Elogio del lector. Álvaro Rendón: diez años después


Por Jesús Ramón Ibarra

Supe de César López Cuadras en los años 90. En ese entonces me movía entre la investigación literaria, el periodismo cultural y mis poemas propios, producto más bien burdo de mis lecturas surrealistas y de las ruidosas noches en la Peña del sax; manejaba un celebrity del 82 y bebía hasta lograr la disolución de estrategias que me permitieran un futuro con objetivos. César recién había ganado el primer lugar en un concurso de publicación convocado por la Universidad de Guadalajara, con La novela inconclusa de Bernardino Casablanca, un libro en muchos sentidos fundacional.
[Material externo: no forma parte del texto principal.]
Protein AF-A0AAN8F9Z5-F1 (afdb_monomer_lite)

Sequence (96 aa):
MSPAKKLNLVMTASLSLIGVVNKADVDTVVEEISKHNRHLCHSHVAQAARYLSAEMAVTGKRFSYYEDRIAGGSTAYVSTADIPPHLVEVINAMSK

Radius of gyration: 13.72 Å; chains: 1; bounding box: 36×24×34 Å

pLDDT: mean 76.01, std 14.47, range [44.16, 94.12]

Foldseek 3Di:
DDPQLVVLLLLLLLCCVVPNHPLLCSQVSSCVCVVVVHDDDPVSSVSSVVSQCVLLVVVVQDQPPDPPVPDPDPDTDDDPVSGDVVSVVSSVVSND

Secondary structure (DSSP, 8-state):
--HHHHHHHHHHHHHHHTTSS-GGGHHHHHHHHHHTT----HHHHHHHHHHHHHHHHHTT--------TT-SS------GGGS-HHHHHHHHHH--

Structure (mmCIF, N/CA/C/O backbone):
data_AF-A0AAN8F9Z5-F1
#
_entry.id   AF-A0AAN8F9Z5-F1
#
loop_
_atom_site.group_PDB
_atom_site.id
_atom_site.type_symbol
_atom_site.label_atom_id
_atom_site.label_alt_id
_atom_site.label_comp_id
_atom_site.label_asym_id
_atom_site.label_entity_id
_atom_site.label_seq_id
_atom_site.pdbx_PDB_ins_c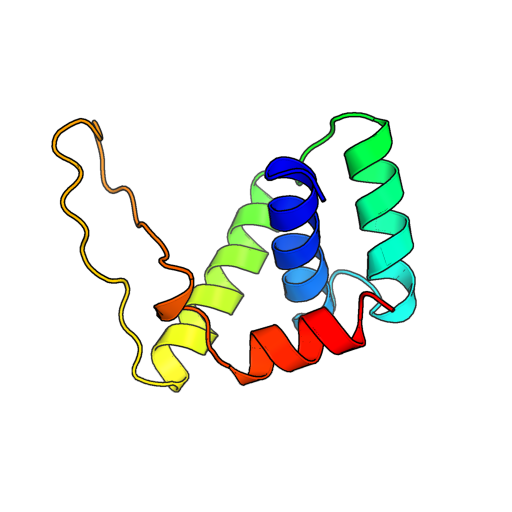ode
_atom_site.Cartn_x
_atom_site.Cartn_y
_atom_site.Cartn_z
_atom_site.occupancy
_atom_site.B_iso_or_equiv
_atom_site.auth_seq_id
_atom_site.auth_comp_id
_atom_site.auth_asym_id
_atom_site.auth_atom_id
_atom_site.pdbx_PDB_model_num
ATOM 1 N N . MET A 1 1 ? 1.495 15.134 4.114 1.00 66.31 1 MET A N 1
ATOM 2 C CA . MET A 1 1 ? 2.043 13.870 4.664 1.00 66.31 1 MET A CA 1
ATOM 3 C C . MET A 1 1 ? 3.521 13.750 4.302 1.00 66.31 1 MET A C 1
ATOM 5 O O . MET A 1 1 ? 3.839 13.928 3.130 1.00 66.31 1 MET A O 1
ATOM 9 N N . SER A 1 2 ? 4.407 13.505 5.277 1.00 79.62 2 SER A N 1
ATOM 10 C CA . SER A 1 2 ? 5.858 13.365 5.043 1.00 79.62 2 SER A CA 1
ATOM 11 C C . SER A 1 2 ? 6.187 12.112 4.208 1.00 79.62 2 SER A C 1
ATOM 13 O O . SER A 1 2 ? 5.398 11.164 4.228 1.00 79.62 2 SER A O 1
ATOM 15 N N . PRO A 1 3 ? 7.333 12.062 3.494 1.00 76.25 3 PRO A N 1
ATOM 16 C CA . PRO A 1 3 ? 7.741 10.878 2.727 1.00 76.25 3 PRO A CA 1
ATOM 17 C C . PRO A 1 3 ? 7.797 9.596 3.571 1.00 76.25 3 PRO A C 1
ATOM 19 O O . PRO A 1 3 ? 7.293 8.561 3.148 1.00 76.25 3 PRO A O 1
ATOM 22 N N . ALA A 1 4 ? 8.312 9.685 4.802 1.00 77.06 4 ALA A N 1
ATOM 23 C CA . ALA A 1 4 ? 8.358 8.560 5.736 1.00 77.06 4 ALA A CA 1
ATOM 24 C C . ALA A 1 4 ? 6.956 8.073 6.149 1.00 77.06 4 ALA A C 1
ATOM 26 O O . ALA A 1 4 ? 6.698 6.871 6.138 1.00 77.06 4 ALA A O 1
ATOM 27 N N . LYS A 1 5 ? 6.017 8.992 6.435 1.00 81.75 5 LYS A N 1
ATOM 28 C CA . LYS A 1 5 ? 4.626 8.627 6.762 1.00 81.75 5 LYS A CA 1
ATOM 29 C C . LYS A 1 5 ? 3.918 7.986 5.560 1.00 81.75 5 LYS A C 1
ATOM 31 O O . LYS A 1 5 ? 3.184 7.022 5.747 1.00 81.75 5 LYS A O 1
ATOM 36 N N . LYS A 1 6 ? 4.190 8.447 4.327 1.00 84.62 6 LYS A N 1
ATOM 37 C CA . LYS A 1 6 ? 3.688 7.802 3.095 1.00 84.62 6 LYS A CA 1
ATOM 38 C C . LYS A 1 6 ? 4.200 6.369 2.948 1.00 84.62 6 LYS A C 1
ATOM 40 O O . LYS A 1 6 ? 3.408 5.479 2.664 1.00 84.62 6 LYS A O 1
ATOM 45 N N . LEU A 1 7 ? 5.498 6.145 3.158 1.00 83.00 7 LEU A N 1
ATOM 46 C CA . LEU A 1 7 ? 6.088 4.807 3.076 1.00 83.00 7 LEU A CA 1
ATOM 47 C C . LEU A 1 7 ? 5.479 3.866 4.123 1.00 83.00 7 LEU A C 1
ATOM 49 O O . LEU A 1 7 ? 5.044 2.772 3.780 1.00 83.00 7 LEU A O 1
ATOM 53 N N . ASN A 1 8 ? 5.387 4.312 5.378 1.00 87.31 8 ASN A N 1
ATOM 54 C CA . ASN A 1 8 ? 4.768 3.529 6.447 1.00 87.31 8 ASN A CA 1
ATOM 55 C C . ASN A 1 8 ? 3.306 3.186 6.127 1.00 87.31 8 ASN A C 1
ATOM 57 O O . ASN A 1 8 ? 2.898 2.053 6.351 1.00 87.31 8 ASN A O 1
ATOM 61 N N . LEU A 1 9 ? 2.540 4.118 5.549 1.00 89.06 9 LEU A N 1
ATOM 62 C CA . LEU A 1 9 ? 1.166 3.859 5.115 1.00 89.06 9 LEU A CA 1
ATOM 63 C C . LEU A 1 9 ? 1.089 2.756 4.056 1.00 89.06 9 LEU A C 1
ATOM 65 O O . LEU A 1 9 ? 0.3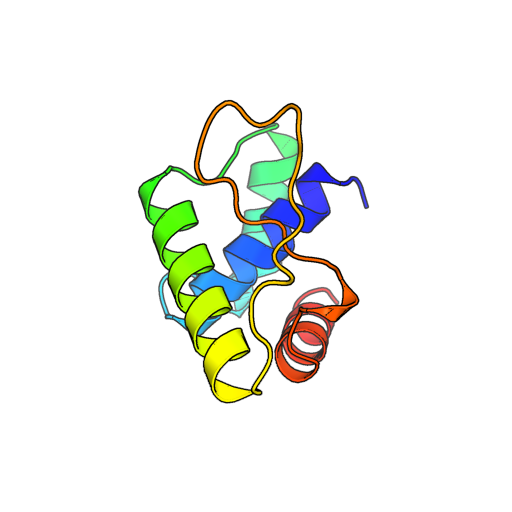53 1.790 4.240 1.00 89.06 9 LEU A O 1
ATOM 69 N N . VAL A 1 10 ? 1.872 2.862 2.979 1.00 87.94 10 VAL A N 1
ATOM 70 C CA . VAL A 1 10 ? 1.873 1.866 1.892 1.00 87.94 10 VAL A CA 1
ATOM 71 C C . VAL A 1 10 ? 2.239 0.480 2.423 1.00 87.94 10 VAL A C 1
ATOM 73 O O . VAL A 1 10 ? 1.586 -0.511 2.090 1.00 87.94 10 VAL A O 1
ATOM 76 N N . MET A 1 11 ? 3.258 0.401 3.277 1.00 89.69 11 MET A N 1
ATOM 77 C CA . MET A 1 11 ? 3.736 -0.875 3.800 1.00 89.69 11 MET A CA 1
ATOM 78 C C . MET A 1 11 ? 2.746 -1.486 4.798 1.00 89.69 11 MET A C 1
ATOM 80 O O . MET A 1 11 ? 2.429 -2.666 4.682 1.00 89.69 11 MET A O 1
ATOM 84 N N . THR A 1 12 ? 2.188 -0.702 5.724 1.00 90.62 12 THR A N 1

Ubicado en los años 70, en el relato de César ya se reconoce la picaresca norteña, los escenarios donde el trasiego de droga comienza a dibujar sus estructuras invisibles, el cacicazgo como vínculo entre el Sinaloa progresista, sí, pero afianzado en las tradicionales formas de poder y, obviamente, ese calor local que incluye la oralidad de la sierra, la cantina como núcleo de donde se desprende toda especulación y el humor cáustico, típico de ese norte sinaloense sin definir y que abarca los intrincados paisajes boscosos, el valle y esa costa luminosa que apunta al magnífico mar de Cortés. La novela inconclusa… es un notable primer libro que puso a López Cuadras en el mapa y en la conversación. Sin embargo, no lo conocí en ese tiempo, sino algunos años más tarde, en la refriega del diálogo literario que reconoce al sinaloense en el mapa nacional: la proclividad para hablar de frente, sin miramientos, como si el diálogo fuera el escenario donde montamos una obra común hecha de anécdotas, cervezas pacífico, personajes de la mitología regional, dramas referenciados y nombres propios. 

César López Cuadras

De Álvaro Rendón supe antes, cuando lo veía como adjunto de Óscar Liera, en la Facultad de Letras, de donde había egresado hacía algunas generaciones. Era economista y un gran lector, formado en esas gestas sordas del 68, a la luz del boom latinoamericano y la onda, amante del trago fuerte, los cigarros sin filtro y el pertinaz y sufrido repertorio de José Alfredo Jiménez. Un día nos sorprendimos platicando de literatura, recorriendo los pasajes imprecisos donde Borges coincide con Juan Carlos Onetti. Inauguramos, a partir de ahí, una secta silenciosa animada por el uruguayo, el noir, Chandler, los Yanquis de Nueva York, Chucho Sommers y su jonrón (aquel lejanísimo enero del 78) y el whisky de una sola malta. Era manejable su animadversión por los camarones y su romanticismo intocado. Nos hicimos amigos muy pronto. Nos veíamos los sábados en la casa de Jesús Hidalgo y ahí, bajo un tejabán y entre cigarros y cervezas generosas, abríamos el hilo de una conversación literaria que continuaba por cubículos y banquetas hasta romper en temas mucho más domésticos: la textura de los aguacates, las virtudes del aceite del oliva, el color de las pechugas en su mejor grado de cocción, la diferencia entre el tomate guaje y el saladet, la dificultad para elegir los melones. 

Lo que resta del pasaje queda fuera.